(Beginning of DATA FOR THIS EXERCISE)

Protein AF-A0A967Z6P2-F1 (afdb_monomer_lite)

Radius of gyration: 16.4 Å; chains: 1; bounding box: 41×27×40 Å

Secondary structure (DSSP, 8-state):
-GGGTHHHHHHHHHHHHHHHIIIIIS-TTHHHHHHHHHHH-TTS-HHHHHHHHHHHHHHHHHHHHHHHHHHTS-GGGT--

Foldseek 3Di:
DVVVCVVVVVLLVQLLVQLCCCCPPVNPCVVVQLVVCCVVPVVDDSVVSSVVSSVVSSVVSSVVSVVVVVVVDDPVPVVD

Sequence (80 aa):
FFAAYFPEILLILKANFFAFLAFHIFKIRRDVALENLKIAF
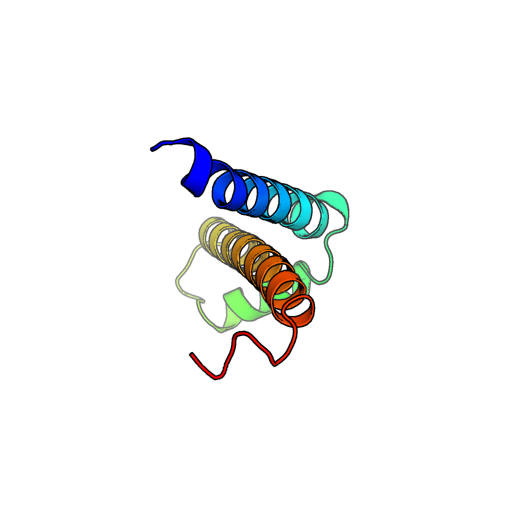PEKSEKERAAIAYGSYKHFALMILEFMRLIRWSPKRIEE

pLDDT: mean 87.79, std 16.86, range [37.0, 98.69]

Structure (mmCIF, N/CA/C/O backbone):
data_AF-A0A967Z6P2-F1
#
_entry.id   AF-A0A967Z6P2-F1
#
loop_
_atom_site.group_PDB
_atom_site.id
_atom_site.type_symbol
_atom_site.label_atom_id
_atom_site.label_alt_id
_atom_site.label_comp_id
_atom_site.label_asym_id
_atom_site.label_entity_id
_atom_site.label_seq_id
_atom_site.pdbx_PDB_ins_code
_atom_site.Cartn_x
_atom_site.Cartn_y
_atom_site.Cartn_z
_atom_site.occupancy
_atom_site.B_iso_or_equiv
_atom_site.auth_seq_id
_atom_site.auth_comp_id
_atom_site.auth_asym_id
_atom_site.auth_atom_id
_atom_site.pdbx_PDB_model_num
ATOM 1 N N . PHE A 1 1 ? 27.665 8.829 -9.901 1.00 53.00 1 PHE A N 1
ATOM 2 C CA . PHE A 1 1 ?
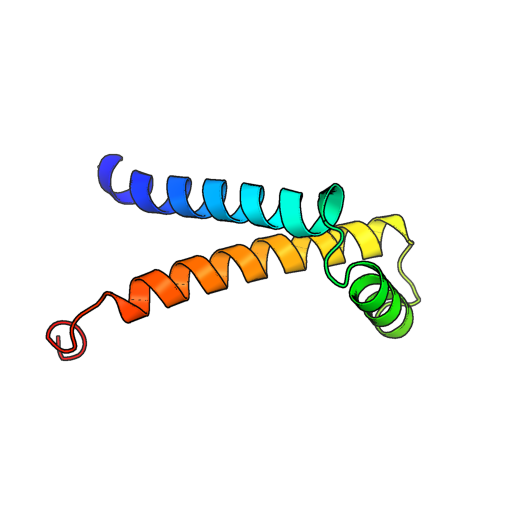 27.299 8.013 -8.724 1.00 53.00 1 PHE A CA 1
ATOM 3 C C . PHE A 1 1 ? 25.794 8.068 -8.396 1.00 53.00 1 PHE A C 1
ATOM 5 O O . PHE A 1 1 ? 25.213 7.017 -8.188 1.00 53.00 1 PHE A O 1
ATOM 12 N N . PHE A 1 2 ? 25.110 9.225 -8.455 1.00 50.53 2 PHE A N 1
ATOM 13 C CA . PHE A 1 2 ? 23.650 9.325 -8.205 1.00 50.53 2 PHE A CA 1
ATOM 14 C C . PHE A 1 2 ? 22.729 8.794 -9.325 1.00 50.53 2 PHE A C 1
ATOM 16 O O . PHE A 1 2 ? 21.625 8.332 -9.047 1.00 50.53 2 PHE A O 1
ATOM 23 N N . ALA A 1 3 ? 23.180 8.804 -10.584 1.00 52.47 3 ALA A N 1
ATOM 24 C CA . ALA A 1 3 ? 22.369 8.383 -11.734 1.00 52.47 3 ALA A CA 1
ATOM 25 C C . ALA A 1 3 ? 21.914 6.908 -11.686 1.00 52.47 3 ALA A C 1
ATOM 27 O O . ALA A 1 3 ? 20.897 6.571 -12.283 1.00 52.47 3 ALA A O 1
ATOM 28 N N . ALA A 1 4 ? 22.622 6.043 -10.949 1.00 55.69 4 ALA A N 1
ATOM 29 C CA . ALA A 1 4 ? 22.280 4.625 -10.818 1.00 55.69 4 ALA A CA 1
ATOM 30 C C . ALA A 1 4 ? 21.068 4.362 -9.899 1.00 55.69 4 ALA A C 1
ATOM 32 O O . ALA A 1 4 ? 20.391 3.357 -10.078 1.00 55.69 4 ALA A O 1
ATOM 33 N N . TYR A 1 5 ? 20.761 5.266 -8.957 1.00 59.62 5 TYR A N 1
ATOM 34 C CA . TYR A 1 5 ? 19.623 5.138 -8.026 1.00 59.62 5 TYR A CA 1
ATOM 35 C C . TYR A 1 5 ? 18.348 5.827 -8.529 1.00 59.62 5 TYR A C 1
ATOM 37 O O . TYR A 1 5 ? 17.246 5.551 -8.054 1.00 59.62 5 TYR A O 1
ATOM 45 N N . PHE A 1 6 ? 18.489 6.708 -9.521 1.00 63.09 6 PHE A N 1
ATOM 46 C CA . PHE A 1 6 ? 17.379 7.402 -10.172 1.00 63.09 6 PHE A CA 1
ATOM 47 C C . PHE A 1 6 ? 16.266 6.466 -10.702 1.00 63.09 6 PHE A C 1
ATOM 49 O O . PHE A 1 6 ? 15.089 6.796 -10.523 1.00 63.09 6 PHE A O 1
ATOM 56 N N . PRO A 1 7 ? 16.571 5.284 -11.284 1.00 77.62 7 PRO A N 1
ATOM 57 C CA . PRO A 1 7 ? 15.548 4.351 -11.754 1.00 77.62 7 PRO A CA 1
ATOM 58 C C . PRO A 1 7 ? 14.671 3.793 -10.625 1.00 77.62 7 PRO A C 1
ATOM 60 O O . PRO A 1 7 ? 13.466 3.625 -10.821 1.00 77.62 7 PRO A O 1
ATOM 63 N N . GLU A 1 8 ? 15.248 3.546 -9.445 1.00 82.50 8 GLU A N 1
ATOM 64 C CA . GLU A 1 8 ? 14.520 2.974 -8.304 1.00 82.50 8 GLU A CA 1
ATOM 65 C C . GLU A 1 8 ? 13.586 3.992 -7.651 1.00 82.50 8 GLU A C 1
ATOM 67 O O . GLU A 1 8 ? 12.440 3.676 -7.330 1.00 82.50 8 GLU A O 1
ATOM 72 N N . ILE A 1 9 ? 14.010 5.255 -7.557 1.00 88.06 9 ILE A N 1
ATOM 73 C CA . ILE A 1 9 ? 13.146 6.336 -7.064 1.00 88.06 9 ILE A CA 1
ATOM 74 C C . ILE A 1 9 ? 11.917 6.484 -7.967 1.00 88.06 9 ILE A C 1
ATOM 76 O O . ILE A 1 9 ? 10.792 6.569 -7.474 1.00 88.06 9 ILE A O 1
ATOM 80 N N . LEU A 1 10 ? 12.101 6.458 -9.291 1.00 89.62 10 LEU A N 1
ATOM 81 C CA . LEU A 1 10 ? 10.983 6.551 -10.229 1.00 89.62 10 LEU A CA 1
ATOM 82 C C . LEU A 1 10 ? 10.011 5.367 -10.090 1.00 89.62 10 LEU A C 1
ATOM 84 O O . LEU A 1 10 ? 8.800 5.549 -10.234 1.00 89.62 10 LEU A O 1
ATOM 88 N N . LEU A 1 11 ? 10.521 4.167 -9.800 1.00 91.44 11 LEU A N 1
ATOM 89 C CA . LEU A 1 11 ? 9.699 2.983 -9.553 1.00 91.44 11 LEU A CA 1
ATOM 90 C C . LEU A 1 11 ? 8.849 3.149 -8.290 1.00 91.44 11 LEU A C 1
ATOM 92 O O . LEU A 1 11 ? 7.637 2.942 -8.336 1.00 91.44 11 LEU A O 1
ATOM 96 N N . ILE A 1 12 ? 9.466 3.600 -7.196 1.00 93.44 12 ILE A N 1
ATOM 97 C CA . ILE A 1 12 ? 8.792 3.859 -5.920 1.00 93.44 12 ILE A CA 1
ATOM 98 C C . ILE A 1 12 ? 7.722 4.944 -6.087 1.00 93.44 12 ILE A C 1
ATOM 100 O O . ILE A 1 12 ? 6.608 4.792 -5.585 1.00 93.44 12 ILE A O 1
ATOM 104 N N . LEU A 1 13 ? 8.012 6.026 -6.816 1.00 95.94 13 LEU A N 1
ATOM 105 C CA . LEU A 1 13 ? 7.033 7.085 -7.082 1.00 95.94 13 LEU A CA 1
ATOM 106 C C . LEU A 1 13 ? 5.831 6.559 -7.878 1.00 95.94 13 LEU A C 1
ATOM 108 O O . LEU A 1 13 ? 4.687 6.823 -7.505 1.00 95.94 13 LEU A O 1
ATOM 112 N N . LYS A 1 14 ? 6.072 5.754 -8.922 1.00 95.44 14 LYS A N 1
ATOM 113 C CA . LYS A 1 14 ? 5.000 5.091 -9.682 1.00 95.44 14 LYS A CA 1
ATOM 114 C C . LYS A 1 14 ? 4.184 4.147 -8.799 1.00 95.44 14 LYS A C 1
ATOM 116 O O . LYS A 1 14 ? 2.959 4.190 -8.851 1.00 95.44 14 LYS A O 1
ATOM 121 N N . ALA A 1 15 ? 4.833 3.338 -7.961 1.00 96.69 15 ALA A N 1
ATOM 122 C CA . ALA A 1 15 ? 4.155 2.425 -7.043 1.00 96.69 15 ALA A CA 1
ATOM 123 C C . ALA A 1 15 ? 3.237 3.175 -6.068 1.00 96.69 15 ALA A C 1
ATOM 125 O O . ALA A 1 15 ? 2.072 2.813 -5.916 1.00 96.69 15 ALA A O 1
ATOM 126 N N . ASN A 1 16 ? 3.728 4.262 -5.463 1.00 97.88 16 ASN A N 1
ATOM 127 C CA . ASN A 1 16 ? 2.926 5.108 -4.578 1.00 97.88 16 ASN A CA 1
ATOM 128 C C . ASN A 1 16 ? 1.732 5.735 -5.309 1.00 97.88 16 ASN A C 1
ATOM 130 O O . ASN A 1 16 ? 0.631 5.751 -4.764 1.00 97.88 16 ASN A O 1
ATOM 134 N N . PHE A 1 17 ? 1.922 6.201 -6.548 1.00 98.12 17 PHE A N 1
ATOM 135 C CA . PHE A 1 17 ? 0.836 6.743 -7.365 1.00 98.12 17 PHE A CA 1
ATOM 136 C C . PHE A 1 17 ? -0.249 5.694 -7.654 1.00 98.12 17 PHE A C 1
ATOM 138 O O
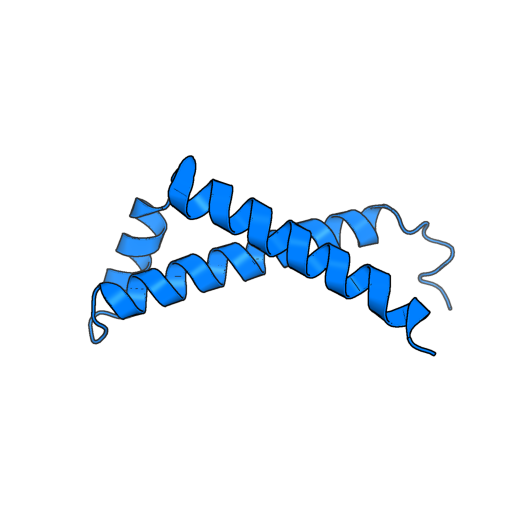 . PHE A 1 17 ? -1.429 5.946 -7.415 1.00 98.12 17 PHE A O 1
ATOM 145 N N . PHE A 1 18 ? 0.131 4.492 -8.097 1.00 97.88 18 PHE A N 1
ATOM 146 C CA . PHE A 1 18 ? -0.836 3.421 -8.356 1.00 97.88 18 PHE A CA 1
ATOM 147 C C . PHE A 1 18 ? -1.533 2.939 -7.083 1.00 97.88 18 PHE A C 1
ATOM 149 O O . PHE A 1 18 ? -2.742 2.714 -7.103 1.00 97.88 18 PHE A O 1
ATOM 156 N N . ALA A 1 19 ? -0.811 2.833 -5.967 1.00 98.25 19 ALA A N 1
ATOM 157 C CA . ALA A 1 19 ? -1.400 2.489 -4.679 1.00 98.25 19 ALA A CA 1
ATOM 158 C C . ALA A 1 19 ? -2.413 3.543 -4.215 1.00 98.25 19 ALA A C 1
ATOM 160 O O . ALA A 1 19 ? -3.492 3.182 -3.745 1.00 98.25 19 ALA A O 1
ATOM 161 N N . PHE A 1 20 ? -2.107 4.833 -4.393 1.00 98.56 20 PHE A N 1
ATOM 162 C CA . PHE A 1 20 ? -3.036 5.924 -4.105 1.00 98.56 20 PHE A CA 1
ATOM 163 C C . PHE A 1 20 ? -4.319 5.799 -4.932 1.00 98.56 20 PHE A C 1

(End of DATA FOR THIS EXERCISE)

§ TASK BRIEF
Taking the records above, retype every line from the one with "ATOM 45 N N" down to the one with "ATOM 100 O O", exactly and with nothing else.

§ OUTPUT OF THE TASK
ATOM 45 N N . PHE A 1 6 ? 18.489 6.708 -9.521 1.00 63.09 6 PHE A N 1
ATOM 46 C CA . PHE A 1 6 ? 17.379 7.402 -10.172 1.00 63.09 6 PHE A CA 1
ATOM 47 C C . PHE A 1 6 ? 16.266 6.466 -10.702 1.00 63.09 6 PHE A C 1
ATOM 49 O O . PHE A 1 6 ? 15.089 6.796 -10.523 1.00 63.09 6 PHE A O 1
ATOM 56 N N . PRO A 1 7 ? 16.571 5.284 -11.284 1.00 77.62 7 PRO A N 1
ATOM 57 C CA . PRO A 1 7 ? 15.548 4.351 -11.754 1.00 77.62 7 PRO A CA 1
ATOM 58 C C . PRO A 1 7 ? 14.671 3.793 -10.625 1.00 77.62 7 PRO A C 1
ATOM 60 O O . PRO A 1 7 ? 13.466 3.625 -10.821 1.00 77.62 7 PRO A O 1
ATOM 63 N N . GLU A 1 8 ? 15.248 3.546 -9.445 1.00 82.50 8 GLU A N 1
ATOM 64 C CA . GLU A 1 8 ? 14.520 2.974 -8.304 1.00 82.50 8 GLU A CA 1
ATOM 65 C C . GLU A 1 8 ? 13.586 3.992 -7.651 1.00 82.50 8 GLU A C 1
ATOM 67 O O . GLU A 1 8 ? 12.440 3.676 -7.330 1.00 82.50 8 GLU A O 1
ATOM 72 N N . ILE A 1 9 ? 14.010 5.255 -7.557 1.00 88.06 9 ILE A N 1
ATOM 73 C CA . ILE A 1 9 ? 13.146 6.336 -7.064 1.00 88.06 9 ILE A CA 1
ATOM 74 C C . ILE A 1 9 ? 11.917 6.484 -7.967 1.00 88.06 9 ILE A C 1
ATOM 76 O O . ILE A 1 9 ? 10.792 6.569 -7.474 1.00 88.06 9 ILE A O 1
ATOM 80 N N . LEU A 1 10 ? 12.101 6.458 -9.291 1.00 89.62 10 LEU A N 1
ATOM 81 C CA . LEU A 1 10 ? 10.983 6.551 -10.229 1.00 89.62 10 LEU A CA 1
ATOM 82 C C . LEU A 1 10 ? 10.011 5.367 -10.090 1.00 89.62 10 LEU A C 1
ATOM 84 O O . LEU A 1 10 ? 8.800 5.549 -10.234 1.00 89.62 10 LEU A O 1
ATOM 88 N N . LEU A 1 11 ? 10.521 4.167 -9.800 1.00 91.44 11 LEU A N 1
ATOM 89 C CA . LEU A 1 11 ? 9.699 2.983 -9.553 1.00 91.44 11 LEU A CA 1
ATOM 90 C C . LEU A 1 11 ? 8.849 3.149 -8.290 1.00 91.44 11 LEU A C 1
ATOM 92 O O . LEU A 1 11 ? 7.637 2.942 -8.336 1.00 91.44 11 LEU A O 1
ATOM 96 N N . ILE A 1 12 ? 9.466 3.600 -7.196 1.00 93.44 12 ILE A N 1
ATOM 97 C CA . ILE A 1 12 ? 8.792 3.859 -5.920 1.00 93.44 12 ILE A CA 1
ATOM 98 C C . ILE A 1 12 ? 7.722 4.944 -6.087 1.00 93.44 12 ILE A C 1
ATOM 100 O O . ILE A 1 12 ? 6.608 4.792 -5.585 1.00 93.44 12 ILE A O 1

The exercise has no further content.